Print Issue: May 2, 2002
'It's Social Security,' Father Dan Stack Shares 'The Good Life' By Supporting Vocations
By Dorothy Humanitzki, Special To The Bulletin
CARTERSVILLE - For Father Daniel Stack, pastor of St. Francis of Assisi Parish in Cartersville, supporting young men in their study for the priesthood is a way of guaranteeing his own future. "If I want to rest when I'm 70, I have to make sure there will be other priests to take my place," he says. "I call it another Social Security," he added with a laugh.
Father Stack enjoys the priesthood, "It's been a good life," he said, and he is eager to share it with others.
He first became involved with Catholic Near East Welfare Association's seminarian sponsorship program about 12 years ago. (CNEWA is a papal agency supporting the churches and people of the Middle East, Northeast Africa, India and Eastern Europe.) Father Stack was assigned a seminarian, P. Victor, who was studying for the Diocese of Varamasi, near Delhi. The young man was ordained in 1995, and Father Stack traveled to India to share the joy. He also took the opportunity to meet his new seminarian, Varghese Kodithara of the Syro-Malankara Catholic Church in Kerala, in southern India.
Young Varghese's parents were members of a Protestant congregation, the Church of South India. They were attracted to the Syro-Malankara Church (an Eastern Catholic body in full communion with the Church of Rome) by observing the missionary spirit of its priests. That spirit encouraged them to join the church with their family.

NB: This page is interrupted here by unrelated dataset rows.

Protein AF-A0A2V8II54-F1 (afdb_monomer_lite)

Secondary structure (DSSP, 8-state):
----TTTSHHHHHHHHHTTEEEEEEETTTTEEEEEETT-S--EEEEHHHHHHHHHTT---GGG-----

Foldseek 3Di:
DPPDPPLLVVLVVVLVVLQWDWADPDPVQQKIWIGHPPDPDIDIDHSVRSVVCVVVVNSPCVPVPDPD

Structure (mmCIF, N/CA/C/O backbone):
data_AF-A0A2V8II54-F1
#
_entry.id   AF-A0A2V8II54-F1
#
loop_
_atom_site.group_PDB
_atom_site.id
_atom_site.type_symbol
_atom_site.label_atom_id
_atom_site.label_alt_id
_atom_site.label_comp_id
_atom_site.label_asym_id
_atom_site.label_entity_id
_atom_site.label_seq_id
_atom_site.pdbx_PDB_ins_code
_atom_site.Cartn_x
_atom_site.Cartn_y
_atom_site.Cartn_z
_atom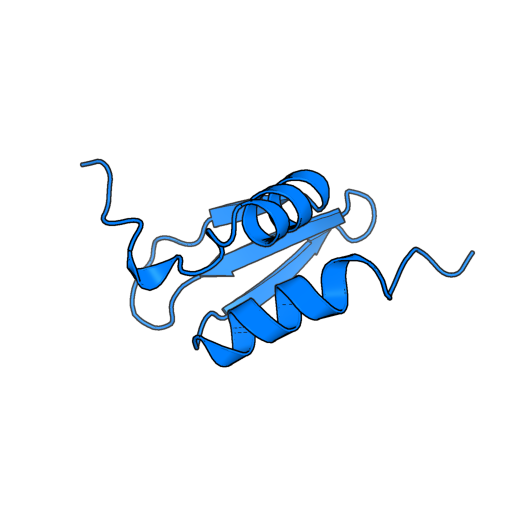_site.occupancy
_atom_site.B_iso_or_equiv
_atom_site.auth_seq_id
_atom_site.auth_comp_id
_atom_site.auth_asym_id
_atom_site.auth_atom_id
_atom_site.pdbx_PDB_model_num
ATOM 1 N N . MET A 1 1 ? 22.424 4.542 -8.916 1.00 34.59 1 MET A N 1
ATOM 2 C CA . MET A 1 1 ? 21.069 5.130 -8.838 1.00 34.59 1 MET A CA 1
ATOM 3 C C . MET A 1 1 ? 20.258 4.332 -7.832 1.00 34.59 1 MET A C 1
ATOM 5 O O . MET A 1 1 ? 19.708 3.299 -8.182 1.00 34.59 1 MET A O 1
ATOM 9 N N . SER A 1 2 ? 20.250 4.755 -6.570 1.00 40.84 2 SER A N 1
ATOM 10 C CA . SER A 1 2 ? 19.421 4.132 -5.535 1.00 40.84 2 SER A CA 1
ATOM 11 C C . SER A 1 2 ? 18.104 4.897 -5.498 1.00 40.84 2 SER A C 1
ATOM 13 O O . SER A 1 2 ? 18.029 5.954 -4.880 1.00 40.84 2 SER A O 1
ATOM 15 N N . LEU A 1 3 ? 17.111 4.421 -6.258 1.00 47.91 3 LEU A N 1
ATOM 16 C CA . LEU A 1 3 ? 15.758 4.980 -6.266 1.00 47.91 3 LEU A CA 1
ATOM 17 C C . LEU A 1 3 ? 15.245 5.080 -4.826 1.00 47.91 3 LEU A C 1
ATOM 19 O O . LEU A 1 3 ? 15.214 4.060 -4.145 1.00 47.91 3 LEU A O 1
ATOM 23 N N . ASN A 1 4 ? 14.907 6.299 -4.391 1.00 51.59 4 ASN A N 1
ATOM 24 C CA . ASN A 1 4 ? 13.779 6.714 -3.537 1.00 51.59 4 ASN A CA 1
ATOM 25 C C . ASN A 1 4 ? 13.154 5.715 -2.531 1.00 51.59 4 ASN A C 1
ATOM 27 O O . ASN A 1 4 ? 11.972 5.813 -2.210 1.00 51.59 4 ASN A O 1
ATOM 31 N N . LYS A 1 5 ? 13.935 4.793 -1.963 1.00 54.31 5 LYS A N 1
ATOM 32 C CA . LYS A 1 5 ? 13.454 3.727 -1.071 1.00 54.31 5 LYS A CA 1
ATOM 33 C C . LYS A 1 5 ? 12.819 4.226 0.227 1.00 54.31 5 LYS A C 1
ATOM 35 O O . LYS A 1 5 ? 12.178 3.436 0.887 1.00 54.31 5 LYS A O 1
ATOM 40 N N . ASN A 1 6 ? 12.950 5.507 0.573 1.00 61.72 6 ASN A N 1
ATOM 41 C CA . ASN A 1 6 ? 12.434 6.046 1.833 1.00 61.72 6 ASN A CA 1
ATOM 42 C C . ASN A 1 6 ? 11.088 6.768 1.728 1.00 61.72 6 ASN A C 1
ATOM 44 O O . ASN A 1 6 ? 10.471 7.014 2.757 1.00 61.72 6 ASN A O 1
ATOM 48 N N . LYS A 1 7 ? 10.625 7.169 0.535 1.00 73.44 7 LYS A N 1
ATOM 49 C CA . LYS A 1 7 ? 9.480 8.096 0.470 1.00 73.44 7 LYS A CA 1
ATOM 50 C C . LYS A 1 7 ? 8.129 7.397 0.646 1.00 73.44 7 LYS A C 1
ATOM 52 O O . LYS A 1 7 ? 7.223 7.964 1.244 1.00 73.44 7 LYS A O 1
ATOM 57 N N . PHE A 1 8 ? 8.013 6.177 0.129 1.00 78.44 8 PHE A N 1
ATOM 58 C CA . PHE A 1 8 ? 6.772 5.399 0.158 1.00 78.44 8 PHE A CA 1
ATOM 59 C C . PHE A 1 8 ? 6.787 4.306 1.223 1.00 78.44 8 PHE A C 1
ATOM 61 O O . PHE A 1 8 ? 5.727 3.803 1.561 1.00 78.44 8 PHE A O 1
ATOM 68 N N . ASP A 1 9 ? 7.959 3.954 1.760 1.00 81.19 9 ASP A N 1
ATOM 69 C CA . ASP A 1 9 ? 8.125 2.831 2.692 1.00 81.19 9 ASP A CA 1
ATOM 70 C C . ASP A 1 9 ? 7.215 2.957 3.913 1.00 81.19 9 ASP A C 1
ATOM 72 O O . ASP A 1 9 ? 6.560 1.999 4.296 1.00 81.19 9 ASP A O 1
ATOM 76 N N . ASP A 1 10 ? 7.079 4.173 4.435 1.00 82.94 10 ASP A N 1
ATOM 77 C CA . ASP A 1 10 ? 6.207 4.467 5.566 1.00 82.94 10 ASP A CA 1
ATOM 78 C C . ASP A 1 10 ? 4.718 4.270 5.210 1.00 82.94 10 ASP A C 1
ATOM 80 O O . ASP A 1 10 ? 4.011 3.547 5.899 1.00 82.94 10 ASP A O 1
ATOM 84 N N . ALA A 1 11 ? 4.266 4.764 4.047 1.00 82.88 11 ALA A N 1
ATOM 85 C CA . ALA A 1 11 ? 2.900 4.511 3.569 1.00 82.88 11 ALA A CA 1
ATOM 86 C C . ALA A 1 11 ? 2.640 3.010 3.330 1.00 82.88 11 ALA A C 1
ATOM 88 O O . ALA A 1 11 ? 1.562 2.501 3.624 1.00 82.88 11 ALA A O 1
ATOM 89 N N . LEU A 1 12 ? 3.628 2.283 2.800 1.00 83.81 12 LEU A N 1
ATOM 90 C CA . LEU A 1 12 ? 3.547 0.839 2.570 1.00 83.81 12 LEU A CA 1
ATOM 91 C C . LEU A 1 12 ? 3.539 0.052 3.888 1.00 83.81 12 LEU A C 1
ATOM 93 O O . LEU A 1 12 ? 2.859 -0.972 3.977 1.00 83.81 12 LEU A O 1
ATOM 97 N N . ALA A 1 13 ? 4.281 0.513 4.895 1.00 84.75 13 ALA A N 1
ATOM 98 C CA . ALA A 1 13 ? 4.290 -0.057 6.234 1.00 84.75 13 ALA A CA 1
ATOM 99 C C . ALA A 1 13 ? 2.923 0.123 6.902 1.00 84.75 13 ALA A C 1
ATOM 101 O O . ALA A 1 13 ? 2.345 -0.873 7.326 1.00 84.75 13 ALA A O 1
ATOM 102 N N . GLU A 1 14 ? 2.348 1.330 6.866 1.00 84.44 14 GLU A N 1
ATOM 103 C CA . GLU A 1 14 ? 1.004 1.599 7.397 1.00 84.44 14 GLU A CA 1
ATOM 104 C C . GLU A 1 14 ? -0.066 0.710 6.741 1.00 84.44 14 GLU A C 1
ATOM 106 O O . GLU A 1 14 ? -0.969 0.213 7.412 1.00 84.44 14 GLU A O 1
ATOM 111 N N . LEU A 1 15 ? 0.022 0.475 5.427 1.00 82.31 15 LEU A N 1
ATOM 112 C CA . LEU A 1 15 ? -0.889 -0.435 4.721 1.00 82.31 15 LEU A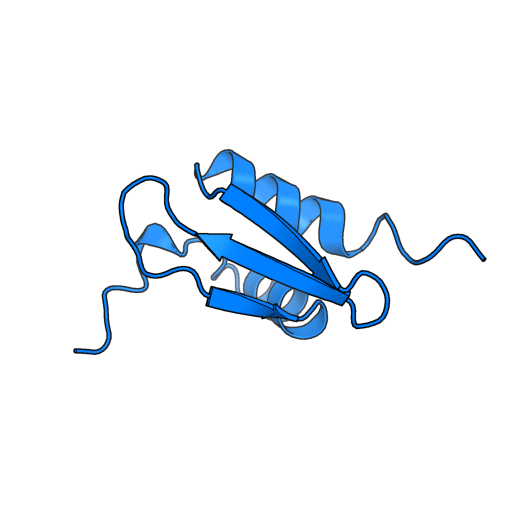 CA 1
ATOM 113 C C . LEU A 1 15 ? -0.752 -1.881 5.216 1.00 82.31 15 LEU A C 1
ATOM 115 O O . LEU A 1 15 ? -1.752 -2.560 5.450 1.00 82.31 15 LEU A O 1
ATOM 119 N N . ARG A 1 16 ? 0.483 -2.349 5.413 1.00 83.00 16 ARG A N 1
ATOM 120 C CA . ARG A 1 16 ? 0.758 -3.698 5.925 1.00 83.00 16 ARG A CA 1
ATOM 121 C C . ARG A 1 16 ? 0.323 -3.864 7.378 1.00 83.00 16 ARG A C 1
ATOM 123 O O . ARG A 1 16 ? -0.221 -4.910 7.719 1.00 83.00 16 ARG A O 1
ATOM 130 N N . GLU A 1 17 ? 0.502 -2.844 8.214 1.00 85.06 17 GLU A N 1
ATOM 131 C CA . GLU A 1 17 ? 0.023 -2.837 9.605 1.00 85.06 17 GLU A CA 1
ATOM 132 C C . GLU A 1 17 ? -1.505 -2.929 9.695 1.00 85.06 17 GLU A C 1
ATOM 134 O O . GLU A 1 17 ? -2.045 -3.496 10.644 1.00 85.06 17 GLU A O 1
ATOM 139 N N . GLN A 1 18 ? -2.216 -2.447 8.676 1.00 77.38 18 GLN A N 1
ATOM 140 C CA . GLN A 1 18 ? -3.668 -2.596 8.569 1.00 77.38 18 GLN A CA 1
ATOM 141 C C . GLN A 1 18 ? -4.119 -3.985 8.092 1.00 77.38 18 GLN A C 1
ATOM 143 O O . GLN A 1 18 ? -5.324 -4.246 8.049 1.00 77.38 18 GLN A O 1
ATOM 148 N N . GLY A 1 19 ? -3.178 -4.872 7.754 1.00 80.19 19 GLY A N 1
ATOM 149 C CA . GLY A 1 19 ? -3.453 -6.207 7.223 1.00 80.19 19 GLY A CA 1
ATOM 150 C C . GLY A 1 19 ? -3.664 -6.248 5.708 1.00 80.19 19 GLY A C 1
ATOM 151 O O . GLY A 1 19 ? -4.193 -7.235 5.206 1.00 80.19 19 GLY A O 1
ATOM 152 N N . LEU A 1 20 ? -3.268 -5.201 4.975 1.00 82.19 20 LEU A N 1
ATOM 153 C CA . LEU A 1 20 ? -3.317 -5.196 3.512 1.00 82.19 20 LEU A CA 1
ATOM 154 C C . LEU A 1 20 ? -2.046 -5.834 2.939 1.00 82.19 20 LEU A C 1
ATOM 156 O O . LEU A 1 20 ? -0.924 -5.542 3.366 1.00 82.19 20 LEU A O 1
ATOM 160 N N . GLU A 1 21 ? -2.205 -6.670 1.918 1.00 84.50 21 GLU A N 1
ATOM 161 C CA . GLU A 1 21 ? -1.079 -7.205 1.164 1.00 84.50 21 GLU A CA 1
ATOM 162 C C . GLU A 1 21 ? -0.647 -6.186 0.109 1.00 84.50 21 GLU A C 1
ATOM 164 O O . GLU A 1 21 ? -1.422 -5.820 -0.778 1.00 84.50 21 GLU A O 1
ATOM 169 N N . VAL A 1 22 ? 0.613 -5.749 0.194 1.00 84.00 22 VAL A N 1
ATOM 170 C CA . VAL A 1 22 ? 1.195 -4.782 -0.741 1.00 84.00 22 VAL A CA 1
ATOM 171 C C . VAL A 1 22 ? 2.346 -5.399 -1.523 1.00 84.00 22 VAL A C 1
ATOM 173 O O . VAL A 1 22 ? 3.411 -5.693 -0.966 1.00 84.00 22 VAL A O 1
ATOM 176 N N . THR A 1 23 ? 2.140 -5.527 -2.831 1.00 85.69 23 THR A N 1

Father Stack returned to India last December to attend Father Kodithara's first Mass in the mission chapel at Kadappanamoodu, a small village where he had grown up. The small church could not contain the many people who were eager to attend the Mass celebrated by the young man they had watched grow up. A platform had to be erected in front of the church to accommodate the overflow. It was a gala occasion, Father Stack said, with Father Varghese's pastor presiding over the festivities that followed the Mass.
The priest from the United States was impressed with the young Indian. "He had changed," said Father Stack, "from being a country boy into a serious young man ready to serve his people."
Born some 48 years ago in Hialeah, Fla., Father Stack considers himself a "child of the South." He attended public schools there and was graduated from the University of Florida in 1976, with a specialization in building construction. He worked for a year with the Jesuit Volunteer Corps before applying to the Archdiocese of Atlanta for admission to its seminary program.
He studied at the Pontifical College Josephinum in Columbus, Ohio, and at the Seminary of St. Vincent de Paul in Boynton Beach, Fla., and was ordained in 1982. He describes his experiences at the Josephinum as one of "culture shock." Though he had been reared a Catholic, he was unprepared for the other young men whom he describes as "culturally Catholic." By this he means that they were more immersed in the history and rituals of the church.
His first assignment was to the Cathedral of Christ the King in Atlanta, for three years. Other assignments followed: Holy Family Parish in Marietta; St. Bernadette's in Cedartown; St. Joseph's in Dalton, and St. Anna's in Monroe. He was transferred to St. Francis about a year ago.
He has enjoyed his various appointments in Georgia parishes and is quick to point out that Dalton is the broadloom capital of the United States. Many of the mills of the northeast, he said relocated to the south because of cheaper labor. There also have been demographic changes affecting his own ministry. The Latino population is increasing, he observes, and most of the newcomers are Mexican. He sees the church in the United States moving away from its Italian and Irish roots toward a new frontier of serving Spanish-speaking congregations.
With the inroads many evangelical churches are making among Latinos, he said, the next few years will be crucial if the Catholic Church is to maintain its presence among these traditionally Catholic populations.
Father Stack's support of seminarians continues. Aware of the need to encourage vocations among Latinos so this growing population can be better served, he is currently sponsoring Ramiro Tomas from Guatemala, who is a third-year theology student at St. Joseph's Seminary in Yonkers, N.Y.
Father Stack equates his "investing" in seminarians with investing in the stock market. "What is safe? What is the best return? I cannot imagine any investment that would have given me a better return."
Summing up his interest in fostering vocations, Father Stack said, "It's an expensive hobby but it's cheaper than golf."
Miss Humanitzki is feature writer at CNEWA.